How To Solve “Place The Best Reagent In Each Reaction Box” Problems
Reaction Box problems are quite difficult to solve. Here are some tips that might help you.
Step 1: Analysing the reaction
In this process, you’re supposed to observe the given reaction.
You can easily tell compounds are:
- Saturated or unsaturated
- Aliphatic or aromatic
Step 2: Count the number of carbons on both sides
The carbon number has to be reduced by one to find out if carbon numbers are decreased or increased.
Step 3: Figure out the IUPAC name of given compounds
It is better to write correctly the IUPAC name of both compounds and understand their behavior and type of reaction applied.
Step 4: Choose the best reagent and conditions
The most difficult steps are choosing the best reagent and conditions for this problem.
It’s important to understand the steps to take to achieve your Amazon business goals.
Simply by focusing on the given reagents and conditions, and figuring out what they are.
- Oxidizing and reducing agents
- Acidic and basic reagents ( If a molecule has more than one acidic proton then we should know which one will be abstracted first )

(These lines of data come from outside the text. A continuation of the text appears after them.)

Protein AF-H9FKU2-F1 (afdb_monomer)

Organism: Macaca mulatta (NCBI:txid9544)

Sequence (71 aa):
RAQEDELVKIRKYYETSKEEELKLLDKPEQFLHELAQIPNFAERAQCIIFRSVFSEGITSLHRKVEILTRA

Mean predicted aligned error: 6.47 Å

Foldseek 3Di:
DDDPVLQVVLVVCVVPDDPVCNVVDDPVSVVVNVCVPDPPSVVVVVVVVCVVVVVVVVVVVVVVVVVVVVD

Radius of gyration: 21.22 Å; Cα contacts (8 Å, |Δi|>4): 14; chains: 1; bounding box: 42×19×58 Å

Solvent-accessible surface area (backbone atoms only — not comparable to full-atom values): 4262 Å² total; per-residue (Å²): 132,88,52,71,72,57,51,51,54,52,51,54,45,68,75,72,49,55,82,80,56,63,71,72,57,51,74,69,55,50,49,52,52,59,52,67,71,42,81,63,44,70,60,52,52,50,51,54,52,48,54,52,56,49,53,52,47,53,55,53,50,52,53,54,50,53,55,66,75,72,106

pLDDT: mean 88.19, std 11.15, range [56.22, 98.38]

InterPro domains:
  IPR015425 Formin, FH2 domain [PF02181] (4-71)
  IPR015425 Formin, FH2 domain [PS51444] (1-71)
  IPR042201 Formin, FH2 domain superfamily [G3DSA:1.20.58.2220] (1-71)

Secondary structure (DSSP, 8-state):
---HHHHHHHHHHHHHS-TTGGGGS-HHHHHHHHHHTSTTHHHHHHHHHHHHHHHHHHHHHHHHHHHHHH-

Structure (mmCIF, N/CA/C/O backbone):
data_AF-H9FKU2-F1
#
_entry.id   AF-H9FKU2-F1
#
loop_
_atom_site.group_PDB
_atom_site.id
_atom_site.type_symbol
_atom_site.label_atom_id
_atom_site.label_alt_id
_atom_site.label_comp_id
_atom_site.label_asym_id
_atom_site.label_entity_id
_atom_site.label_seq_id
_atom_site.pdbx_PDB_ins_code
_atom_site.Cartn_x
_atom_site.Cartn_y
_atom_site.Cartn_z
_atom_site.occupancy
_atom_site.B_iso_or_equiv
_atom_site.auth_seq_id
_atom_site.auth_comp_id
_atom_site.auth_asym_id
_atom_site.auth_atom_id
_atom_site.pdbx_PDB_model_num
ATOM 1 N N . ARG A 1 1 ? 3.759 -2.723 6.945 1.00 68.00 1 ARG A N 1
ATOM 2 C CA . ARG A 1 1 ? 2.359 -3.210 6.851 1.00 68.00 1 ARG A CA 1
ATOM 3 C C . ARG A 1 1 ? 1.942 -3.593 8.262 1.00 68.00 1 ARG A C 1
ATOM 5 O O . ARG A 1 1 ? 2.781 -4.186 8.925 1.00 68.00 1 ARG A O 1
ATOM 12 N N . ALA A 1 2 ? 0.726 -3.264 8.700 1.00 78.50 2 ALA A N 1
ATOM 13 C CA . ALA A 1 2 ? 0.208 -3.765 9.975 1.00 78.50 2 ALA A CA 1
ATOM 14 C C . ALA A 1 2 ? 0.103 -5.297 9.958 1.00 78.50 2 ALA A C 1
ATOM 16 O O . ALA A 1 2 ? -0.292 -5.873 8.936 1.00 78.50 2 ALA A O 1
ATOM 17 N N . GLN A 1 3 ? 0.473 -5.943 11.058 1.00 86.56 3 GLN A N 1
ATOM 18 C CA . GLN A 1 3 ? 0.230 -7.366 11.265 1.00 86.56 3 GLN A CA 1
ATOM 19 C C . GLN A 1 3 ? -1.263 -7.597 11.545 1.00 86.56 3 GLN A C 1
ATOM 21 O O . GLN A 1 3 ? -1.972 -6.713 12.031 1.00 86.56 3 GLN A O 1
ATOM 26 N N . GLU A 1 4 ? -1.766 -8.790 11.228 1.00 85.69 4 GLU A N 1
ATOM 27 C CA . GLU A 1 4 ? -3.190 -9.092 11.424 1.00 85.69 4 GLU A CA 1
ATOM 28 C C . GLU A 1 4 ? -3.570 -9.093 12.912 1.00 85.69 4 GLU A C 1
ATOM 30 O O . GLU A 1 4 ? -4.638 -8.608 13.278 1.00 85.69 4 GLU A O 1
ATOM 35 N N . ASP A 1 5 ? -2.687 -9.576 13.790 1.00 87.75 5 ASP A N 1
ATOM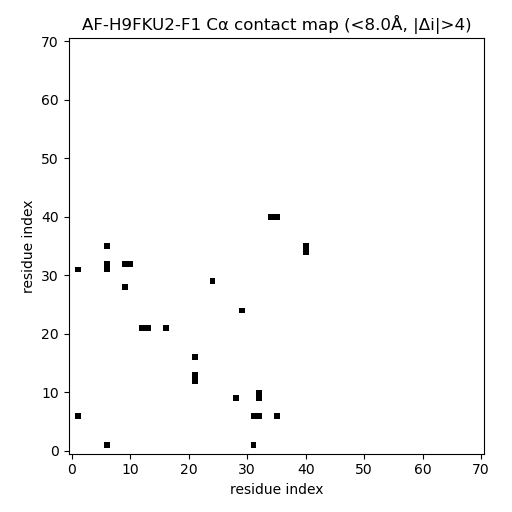 36 C CA . ASP A 1 5 ? -2.941 -9.605 15.231 1.00 87.75 5 ASP A CA 1
ATOM 37 C C . ASP A 1 5 ? -2.994 -8.195 15.845 1.00 87.75 5 ASP A C 1
ATOM 39 O O . ASP A 1 5 ? -3.798 -7.953 16.747 1.00 87.75 5 ASP A O 1
ATOM 43 N N . GLU A 1 6 ? -2.191 -7.256 15.330 1.00 86.69 6 GLU A N 1
ATOM 44 C CA . GLU A 1 6 ? -2.246 -5.832 15.686 1.00 86.69 6 GLU A CA 1
ATOM 45 C C . GLU A 1 6 ? -3.600 -5.233 15.283 1.00 86.69 6 GLU A C 1
ATOM 47 O O . GLU A 1 6 ? -4.291 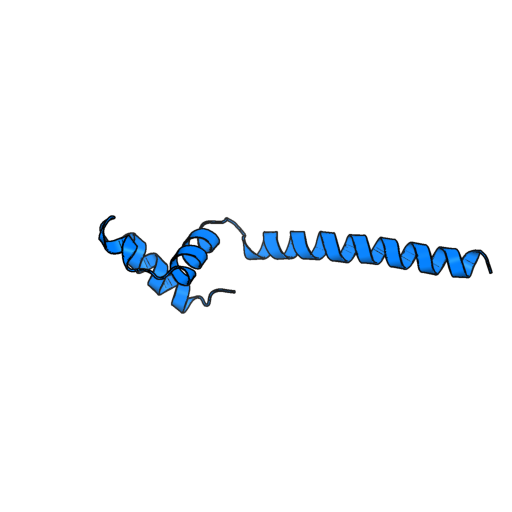-4.632 16.106 1.00 86.69 6 GLU A O 1
ATOM 52 N N . LEU A 1 7 ? -4.038 -5.465 14.040 1.00 88.19 7 LEU A N 1
ATOM 53 C CA . LEU A 1 7 ? -5.310 -4.939 13.535 1.00 88.19 7 LEU A CA 1
ATOM 54 C C . LEU A 1 7 ? -6.526 -5.513 14.264 1.00 88.19 7 LEU A C 1
ATOM 56 O O . LEU A 1 7 ? -7.502 -4.796 14.477 1.00 88.19 7 LEU A O 1
ATOM 60 N N . VAL A 1 8 ? -6.487 -6.787 14.660 1.00 88.56 8 VAL A N 1
ATOM 61 C CA . VAL A 1 8 ? -7.558 -7.407 15.454 1.00 88.56 8 VAL A CA 1
ATOM 62 C C . VAL A 1 8 ? -7.684 -6.735 16.822 1.00 88.56 8 VAL A C 1
ATOM 64 O O . VAL A 1 8 ? -8.801 -6.425 17.238 1.00 88.56 8 VAL A O 1
ATOM 67 N N . LYS A 1 9 ? -6.563 -6.466 17.507 1.00 87.50 9 LYS A N 1
ATOM 68 C CA . LYS A 1 9 ? -6.562 -5.765 18.804 1.00 87.50 9 LYS A CA 1
ATOM 69 C C . LYS A 1 9 ? -7.120 -4.350 18.660 1.00 87.50 9 LYS A C 1
ATOM 71 O O . LYS A 1 9 ? -8.014 -3.976 19.416 1.00 87.50 9 LYS A O 1
ATOM 76 N N . ILE A 1 10 ? -6.654 -3.616 17.649 1.00 87.12 10 ILE A N 1
ATOM 77 C CA . ILE A 1 10 ? -7.090 -2.245 17.367 1.00 87.12 10 ILE A CA 1
ATOM 78 C C . ILE A 1 10 ? -8.587 -2.212 17.017 1.00 87.12 10 ILE A C 1
ATOM 80 O O . ILE A 1 10 ? -9.329 -1.432 17.601 1.00 87.12 10 ILE A O 1
ATOM 84 N N . ARG A 1 11 ? -9.084 -3.079 16.122 1.00 86.81 11 ARG A N 1
ATOM 85 C CA . ARG A 1 11 ? -10.521 -3.122 15.772 1.00 86.81 11 ARG A CA 1
ATOM 86 C C . ARG A 1 11 ? -11.403 -3.425 16.977 1.00 86.81 11 ARG A C 1
ATOM 88 O 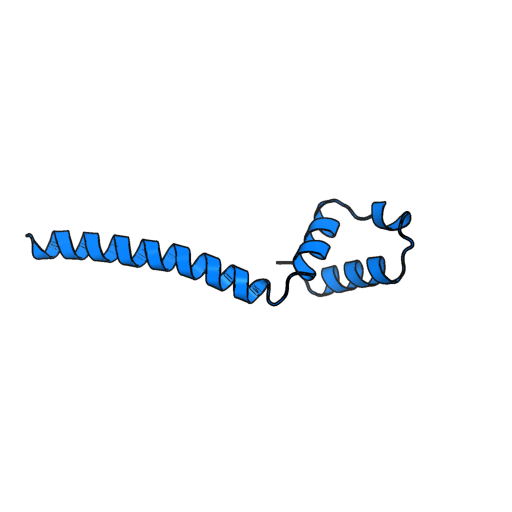O . ARG A 1 11 ? -12.353 -2.691 17.225 1.00 86.81 11 ARG A O 1
ATOM 95 N N . LYS A 1 12 ? -11.049 -4.450 17.758 1.00 86.12 12 LYS A N 1
ATOM 96 C CA . LYS A 1 12 ? -11.792 -4.812 18.971 1.00 86.12 12 LYS A CA 1
ATOM 97 C C . LYS A 1 12 ? -11.862 -3.643 19.955 1.00 86.12 12 LYS A C 1
ATOM 99 O O . L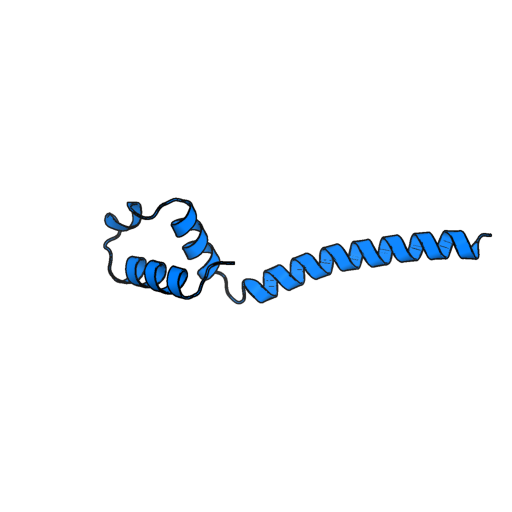YS A 1 12 ? -12.894 -3.440 20.589 1.00 86.12 12 LYS A O 1
ATOM 104 N N . TYR A 1 13 ? -10.778 -2.881 20.074 1.00 83.50 13 TYR A N 1
ATOM 105 C CA . TYR A 1 13 ? -10.741 -1.677 20.894 1.00 83.50 13 TYR A CA 1
ATOM 106 C C . TYR A 1 13 ? -11.774 -0.642 20.422 1.00 83.50 13 TYR A C 1
ATOM 108 O O . TYR A 1 13 ? -12.644 -0.255 21.194 1.00 83.50 13 TYR A O 1
ATOM 116 N N . TYR A 1 14 ? -11.774 -0.290 19.134 1.00 81.12 14 TYR A N 1
ATOM 117 C CA . TYR A 1 14 ? -12.747 0.654 18.565 1.00 81.12 14 TYR A CA 1
ATOM 118 C C . TYR A 1 14 ? -14.209 0.185 18.649 1.00 81.12 14 TYR A C 1
ATOM 120 O O . TYR A 1 14 ? -15.105 1.014 18.769 1.00 81.12 14 TYR A O 1
ATOM 128 N N . GLU A 1 15 ? -14.467 -1.122 18.589 1.00 82.75 15 GLU A N 1
ATOM 129 C CA . GLU A 1 15 ? -15.823 -1.686 18.679 1.00 82.75 15 GLU A CA 1
ATOM 130 C C . GLU A 1 15 ? -16.389 -1.693 20.106 1.00 82.75 15 GLU A C 1
ATOM 132 O O . GLU A 1 15 ? -17.606 -1.656 20.288 1.00 82.75 15 GLU A O 1
ATOM 137 N N . THR A 1 16 ? -15.524 -1.793 21.120 1.00 80.88 16 THR A N 1
ATOM 138 C CA . THR A 1 16 ? -15.936 -2.011 22.520 1.00 80.88 16 THR A CA 1
ATOM 139 C C . THR A 1 16 ? -15.765 -0.789 23.417 1.00 80.88 16 THR A C 1
ATOM 141 O O . THR A 1 16 ? -16.416 -0.716 24.461 1.00 80.88 16 THR A O 1
ATOM 144 N N . SER A 1 17 ? -14.941 0.178 23.015 1.00 76.81 17 SER A N 1
ATOM 145 C CA . SER A 1 17 ? -14.660 1.382 23.796 1.00 76.81 17 SER A CA 1
ATOM 146 C C . SER A 1 17 ? -15.633 2.525 23.508 1.00 76.81 17 SER A C 1
ATOM 148 O O . SER A 1 17 ? -16.081 2.738 22.382 1.00 76.81 17 SER A O 1
ATOM 150 N N . LYS A 1 18 ? -15.948 3.304 24.550 1.00 69.94 18 LYS A N 1
ATOM 151 C CA . LYS A 1 18 ? -16.691 4.569 24.413 1.00 69.94 18 LYS A CA 1
ATOM 152 C C . LYS A 1 18 ? -15.779 5.637 23.803 1.00 69.94 18 LYS A C 1
ATOM 154 O O . LYS A 1 18 ? -14.566 5.585 23.969 1.00 69.94 18 LYS A O 1
ATOM 159 N N . GLU A 1 19 ? -16.355 6.640 23.147 1.00 63.34 19 GLU A N 1
ATOM 160 C CA . GLU A 1 19 ? -15.624 7.676 22.392 1.00 63.34 19 GLU A CA 1
ATOM 161 C C . GLU A 1 19 ? -14.527 8.405 23.211 1.00 63.34 19 GLU A C 1
ATOM 163 O O . GLU A 1 19 ? -13.506 8.817 22.664 1.00 63.34 19 GLU A O 1
ATOM 168 N N . GLU A 1 20 ? -14.680 8.501 24.539 1.00 59.59 20 GLU A N 1
ATOM 169 C CA . GLU A 1 20 ? -13.668 9.058 25.455 1.00 59.59 20 GLU A CA 1
ATOM 170 C C . GLU A 1 20 ? -12.456 8.141 25.701 1.00 59.59 20 GLU A C 1
ATOM 172 O O . GLU A 1 20 ? -11.360 8.644 25.949 1.00 59.59 2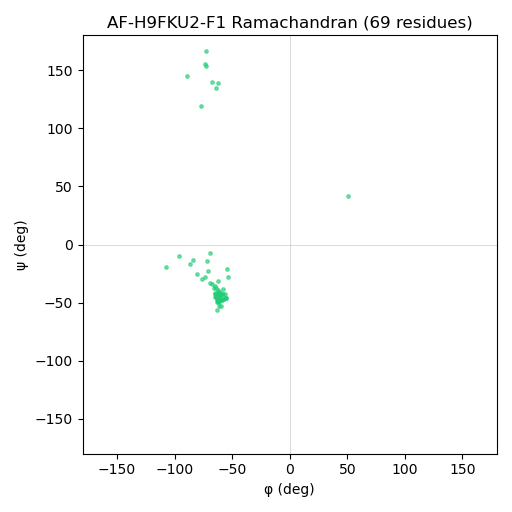0 GLU A O 1
ATOM 177 N N . GLU A 1 21 ? -12.620 6.820 25.592 1.00 60.38 21 GLU A N 1
ATOM 178 C CA . GLU A 1 21 ? -11.546 5.827 25.733 1.00 60.38 21 GLU A CA 1
ATOM 179 C C . GLU A 1 21 ? -10.720 5.696 24.447 1.00 60.38 21 GLU A C 1
ATOM 181 O O . GLU A 1 21 ? -9.527 5.428 24.525 1.00 60.38 21 GLU A O 1
ATOM 186 N N . LEU A 1 22 ? -11.284 6.011 23.272 1.00 61.25 22 LEU A N 1
ATOM 187 C CA . LEU A 1 22 ? -10.556 6.010 21.988 1.00 61.25 22 LEU A CA 1
ATOM 188 C C . LEU A 1 22 ? -9.283 6.881 22.000 1.00 61.25 22 LEU A C 1
ATOM 190 O O . LEU A 1 22 ? -8.367 6.655 21.212 1.00 61.25 22 LEU A O 1
ATOM 194 N N . LYS A 1 23 ? -9.197 7.843 22.930 1.00 60.28 23 LYS A N 1
ATOM 195 C CA . LYS A 1 23 ? -8.024 8.699 23.170 1.00 60.28 23 LYS A CA 1
ATOM 196 C C . LYS A 1 23 ? -6.815 7.967 23.776 1.00 60.28 23 LYS A C 1
ATOM 198 O O . LYS A 1 23 ? -5.766 8.592 23.907 1.00 60.28 23 LYS A O 1
ATOM 203 N N . LEU A 1 24 ? -6.952 6.698 24.173 1.00 70.69 24 LEU A N 1
ATOM 204 C CA . LEU A 1 24 ? -5.873 5.904 24.774 1.00 70.69 24 LEU A CA 1
ATOM 205 C C . LEU A 1 24 ? -4.984 5.191 23.750 1.00 70.69 24 LEU A C 1
ATOM 207 O O . LEU A 1 24 ? -3.885 4.783 24.120 1.00 70.69 24 LEU A O 1
ATOM 211 N N . LEU A 1 25 ? -5.425 5.049 22.495 1.00 78.62 25 LEU A N 1
ATOM 212 C CA . LEU A 1 25 ? -4.555 4.526 21.441 1.00 78.62 25 LEU A CA 1
ATOM 213 C C . LEU A 1 25 ? -3.443 5.520 21.147 1.00 78.62 25 LEU A C 1
ATOM 215 O O . LEU A 1 25 ? -3.681 6.731 21.077 1.00 78.62 25 LEU A O 1
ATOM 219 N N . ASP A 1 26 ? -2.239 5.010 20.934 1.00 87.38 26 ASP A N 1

Step 5: Know basic named reactions types
To convert an organic compound into its other form you need to know about the various types of reactions and the compounds involved in the reaction.
Here are some of the most common named reactions that people use, such as:
- Halogenation (Eg. Hoffmann Bromination)
- Oxidation and reduction
- Carboxylation and Alkyl Cyanide formation ( It can be used if you want to increase carbon numbers.)
- Hunsdiecker reaction and iodoform preparation (used if you want to reduce carbon numbers)
These are some additional famous reaction types methods:
- Markovnikov and Anti-Markovnikov methods
- Heinsberg’s method
- Grignard’s method
- Functional group rearrangements
Based on the above five steps, we have some different types of reactions for the problem “In Each Reaction Box, Place The Best Reagent And Conditions From The List Below” which will definitely clear all your doubts and you will be master in such problems.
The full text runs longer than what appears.